Even in the era of enormous pretrained neural networks, hyperparameter tuning offers the opportunity to maximize model performance for a specific downstream task. Fine-tuning, just like training from scratch, requires a reasonable set of initial hyperparameters to enable efficient and optimal training, so finding an effective method for tuning these parameters is an important piece of the deep learning jigsaw.

Hyperparameter tuning is an important concept to think about when working with some of the large pre-trained models available on HuggingFace, such as BERT, T5, wav2vec or ViT. It is easy to think that most of the potential of these models has already been exhausted through large-scale pretraining, but hyperparameters such as learning rate, number of warmup steps, weight decay, and the type of learning rate scheduler can have a significant effect on the ultimate objective of your fine-tuning task.

Fortunately, there are several strategies for searching for optimal hyperparameter configurations (e.g., grid search or bayesian), with varying levels of sophistication behind their approaches. In addition, deep learning frameworks and cloud providers are doing more and more to make it easy for practitioners to integrate hyperparmeter tuning into their ML workflow. One of these is Amazon Web Service’s (AWS) Sagemaker HyperparameterTuner. In this article, I am going to do a code walk-through of how to use Sagemaker to fine-tune a HuggingFace transformer using its hyperparameter tuner and the Sagemaker HuggingFace Estimator.

Notebooks and scripts are available here, and are part of a repo being written to demonstrate the utility of Sagemaker training, evaluating, and deploying deep learning models.
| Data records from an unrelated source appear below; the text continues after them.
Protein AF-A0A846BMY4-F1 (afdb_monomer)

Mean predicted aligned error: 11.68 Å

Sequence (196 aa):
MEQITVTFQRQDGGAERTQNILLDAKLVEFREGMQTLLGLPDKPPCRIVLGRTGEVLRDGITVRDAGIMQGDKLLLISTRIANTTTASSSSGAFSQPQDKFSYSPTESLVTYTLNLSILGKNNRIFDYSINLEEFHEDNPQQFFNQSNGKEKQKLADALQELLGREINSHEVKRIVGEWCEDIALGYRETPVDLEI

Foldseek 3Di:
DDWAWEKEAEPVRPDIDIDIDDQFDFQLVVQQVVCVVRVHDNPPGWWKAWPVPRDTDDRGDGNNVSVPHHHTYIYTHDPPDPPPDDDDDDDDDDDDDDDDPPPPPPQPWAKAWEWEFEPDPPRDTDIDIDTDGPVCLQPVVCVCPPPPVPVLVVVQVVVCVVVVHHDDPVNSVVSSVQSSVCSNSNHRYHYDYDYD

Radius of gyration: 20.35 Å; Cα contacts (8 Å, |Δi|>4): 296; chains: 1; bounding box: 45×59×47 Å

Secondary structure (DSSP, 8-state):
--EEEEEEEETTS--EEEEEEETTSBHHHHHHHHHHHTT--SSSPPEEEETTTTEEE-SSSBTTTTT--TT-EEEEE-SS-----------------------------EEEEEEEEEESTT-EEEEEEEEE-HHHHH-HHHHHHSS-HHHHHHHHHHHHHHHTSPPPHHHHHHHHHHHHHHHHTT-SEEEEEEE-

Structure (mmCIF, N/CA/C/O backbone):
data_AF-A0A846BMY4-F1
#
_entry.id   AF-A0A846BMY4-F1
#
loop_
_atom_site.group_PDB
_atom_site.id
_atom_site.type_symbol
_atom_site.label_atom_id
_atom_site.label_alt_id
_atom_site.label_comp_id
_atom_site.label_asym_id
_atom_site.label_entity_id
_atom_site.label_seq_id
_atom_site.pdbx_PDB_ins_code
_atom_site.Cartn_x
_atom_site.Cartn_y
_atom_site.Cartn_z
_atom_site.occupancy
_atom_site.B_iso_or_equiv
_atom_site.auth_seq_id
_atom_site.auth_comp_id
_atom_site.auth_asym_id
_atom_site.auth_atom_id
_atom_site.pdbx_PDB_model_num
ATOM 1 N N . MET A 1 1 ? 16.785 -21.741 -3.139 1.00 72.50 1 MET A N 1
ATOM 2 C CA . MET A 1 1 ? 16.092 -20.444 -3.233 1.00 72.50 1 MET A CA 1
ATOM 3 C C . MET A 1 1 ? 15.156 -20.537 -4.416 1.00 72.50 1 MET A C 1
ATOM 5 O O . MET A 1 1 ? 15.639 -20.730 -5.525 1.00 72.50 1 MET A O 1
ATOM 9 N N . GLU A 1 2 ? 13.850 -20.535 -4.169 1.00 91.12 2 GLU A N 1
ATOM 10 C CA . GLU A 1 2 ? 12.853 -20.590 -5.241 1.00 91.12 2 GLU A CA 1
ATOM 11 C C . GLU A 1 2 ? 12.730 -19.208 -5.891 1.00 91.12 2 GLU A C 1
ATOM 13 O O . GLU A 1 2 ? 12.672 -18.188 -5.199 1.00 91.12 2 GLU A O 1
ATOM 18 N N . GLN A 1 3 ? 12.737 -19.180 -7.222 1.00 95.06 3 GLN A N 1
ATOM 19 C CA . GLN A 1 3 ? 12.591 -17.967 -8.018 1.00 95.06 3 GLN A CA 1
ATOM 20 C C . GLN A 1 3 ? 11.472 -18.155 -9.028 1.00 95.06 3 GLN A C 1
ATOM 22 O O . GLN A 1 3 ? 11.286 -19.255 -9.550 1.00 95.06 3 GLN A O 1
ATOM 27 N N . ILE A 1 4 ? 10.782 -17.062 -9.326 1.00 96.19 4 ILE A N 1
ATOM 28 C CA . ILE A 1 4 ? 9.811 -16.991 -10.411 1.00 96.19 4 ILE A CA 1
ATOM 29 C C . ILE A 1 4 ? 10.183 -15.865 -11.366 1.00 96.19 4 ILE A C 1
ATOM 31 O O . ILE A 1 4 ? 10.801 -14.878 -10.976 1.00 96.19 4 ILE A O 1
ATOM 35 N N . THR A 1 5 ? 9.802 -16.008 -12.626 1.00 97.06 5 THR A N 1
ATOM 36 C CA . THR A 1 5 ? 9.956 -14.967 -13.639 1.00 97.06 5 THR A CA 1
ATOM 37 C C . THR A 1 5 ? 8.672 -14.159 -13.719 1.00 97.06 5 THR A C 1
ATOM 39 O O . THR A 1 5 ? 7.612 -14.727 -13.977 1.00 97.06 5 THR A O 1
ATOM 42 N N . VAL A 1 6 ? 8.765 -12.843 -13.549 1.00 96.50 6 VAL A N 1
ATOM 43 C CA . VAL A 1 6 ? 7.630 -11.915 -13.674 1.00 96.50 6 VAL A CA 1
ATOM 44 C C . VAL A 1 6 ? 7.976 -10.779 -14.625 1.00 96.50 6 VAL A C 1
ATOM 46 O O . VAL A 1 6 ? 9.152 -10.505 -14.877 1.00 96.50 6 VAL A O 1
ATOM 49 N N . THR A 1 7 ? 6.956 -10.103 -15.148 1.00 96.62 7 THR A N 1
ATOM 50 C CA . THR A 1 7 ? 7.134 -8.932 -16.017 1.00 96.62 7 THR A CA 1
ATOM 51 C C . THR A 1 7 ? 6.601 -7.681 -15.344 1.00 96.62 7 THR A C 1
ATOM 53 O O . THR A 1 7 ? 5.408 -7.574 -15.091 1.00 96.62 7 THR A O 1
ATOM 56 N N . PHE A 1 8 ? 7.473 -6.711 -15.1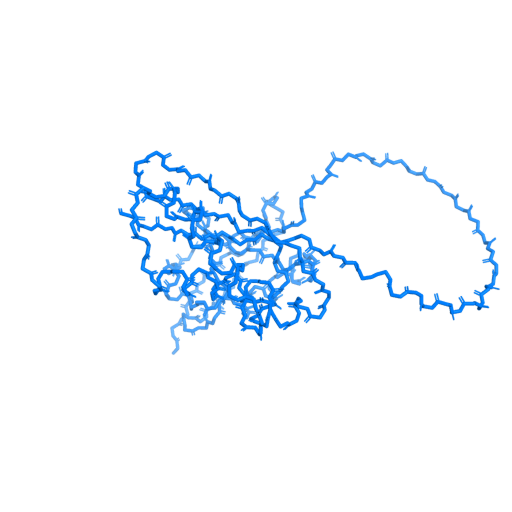02 1.00 95.56 8 PHE A N 1
ATOM 57 C CA . PHE A 1 8 ? 7.108 -5.379 -14.648 1.00 95.56 8 PHE A CA 1
ATOM 58 C C . PHE A 1 8 ? 6.815 -4.483 -15.846 1.00 95.56 8 PHE A C 1
ATOM 60 O O . PHE A 1 8 ? 7.590 -4.454 -16.801 1.00 95.56 8 PHE A O 1
ATOM 67 N N . GLN A 1 9 ? 5.718 -3.738 -15.803 1.00 94.06 9 GLN A N 1
ATOM 68 C CA . GLN A 1 9 ? 5.317 -2.829 -16.872 1.00 94.06 9 GLN A CA 1
ATOM 69 C C . GLN A 1 9 ? 4.831 -1.507 -16.285 1.00 94.06 9 GLN A C 1
ATOM 71 O O . GLN A 1 9 ? 4.190 -1.476 -15.238 1.00 94.06 9 GLN A O 1
ATOM 76 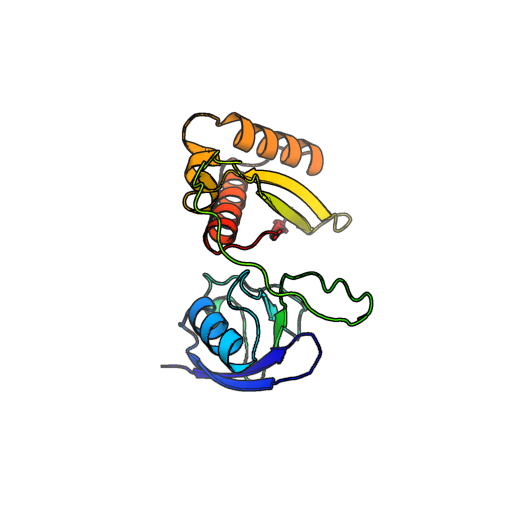N N . ARG A 1 10 ? 5.103 -0.396 -16.966 1.00 92.38 10 ARG A N 1
ATOM 77 C CA . ARG A 1 10 ? 4.459 0.881 -16.640 1.00 92.38 10 ARG A CA 1
ATOM 78 C C . ARG A 1 10 ? 2.959 0.834 -16.943 1.00 92.38 10 ARG A C 1
ATOM 80 O O . ARG A 1 10 ? 2.543 0.234 -17.929 1.00 92.38 10 ARG A O 1
ATOM 87 N N . GLN A 1 11 ? 2.145 1.524 -16.146 1.00 86.44 11 GLN A N 1
ATOM 88 C CA . GLN A 1 11 ? 0.691 1.580 -16.365 1.00 86.44 11 GLN A CA 1
ATOM 89 C C . GLN A 1 11 ? 0.286 2.091 -17.761 1.00 86.44 11 GLN A C 1
ATOM 91 O O . GLN A 1 11 ? -0.727 1.659 -18.301 1.00 86.44 11 GLN A O 1
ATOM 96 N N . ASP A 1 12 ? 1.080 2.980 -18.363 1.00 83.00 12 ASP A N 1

Hyperparameter Tuner and HuggingFace Estimator

Sagemaker’s HyperparameterTuner makes running hyperparameter jobs easy to maintain and cost effective. This class takes a Sagemaker estimator — the base class for running machine learning training jobs in AWS — and configures a tuning job based on arguments provided by the user. The user can specify the tuning strategy, the metric to maximize or minimize, hyperparameter ranges to search through, and several other arguments. You call .fit() on the tuner just like you would with a standard estimator, and it also provides functionality for deployment after training is complete.

I am going to demonstrate the HyperparameterTuner alongside the Sagemaker HuggingFace Estimtor. This is a bespoke estimator for working with HuggingFace models in AWS. In this example, I am going to fine-tune DistilBERT on the tweet_eval dataset for a sentiment classification task. The dataset is provided under a Creative Commons Attribution 3.0 Unported License.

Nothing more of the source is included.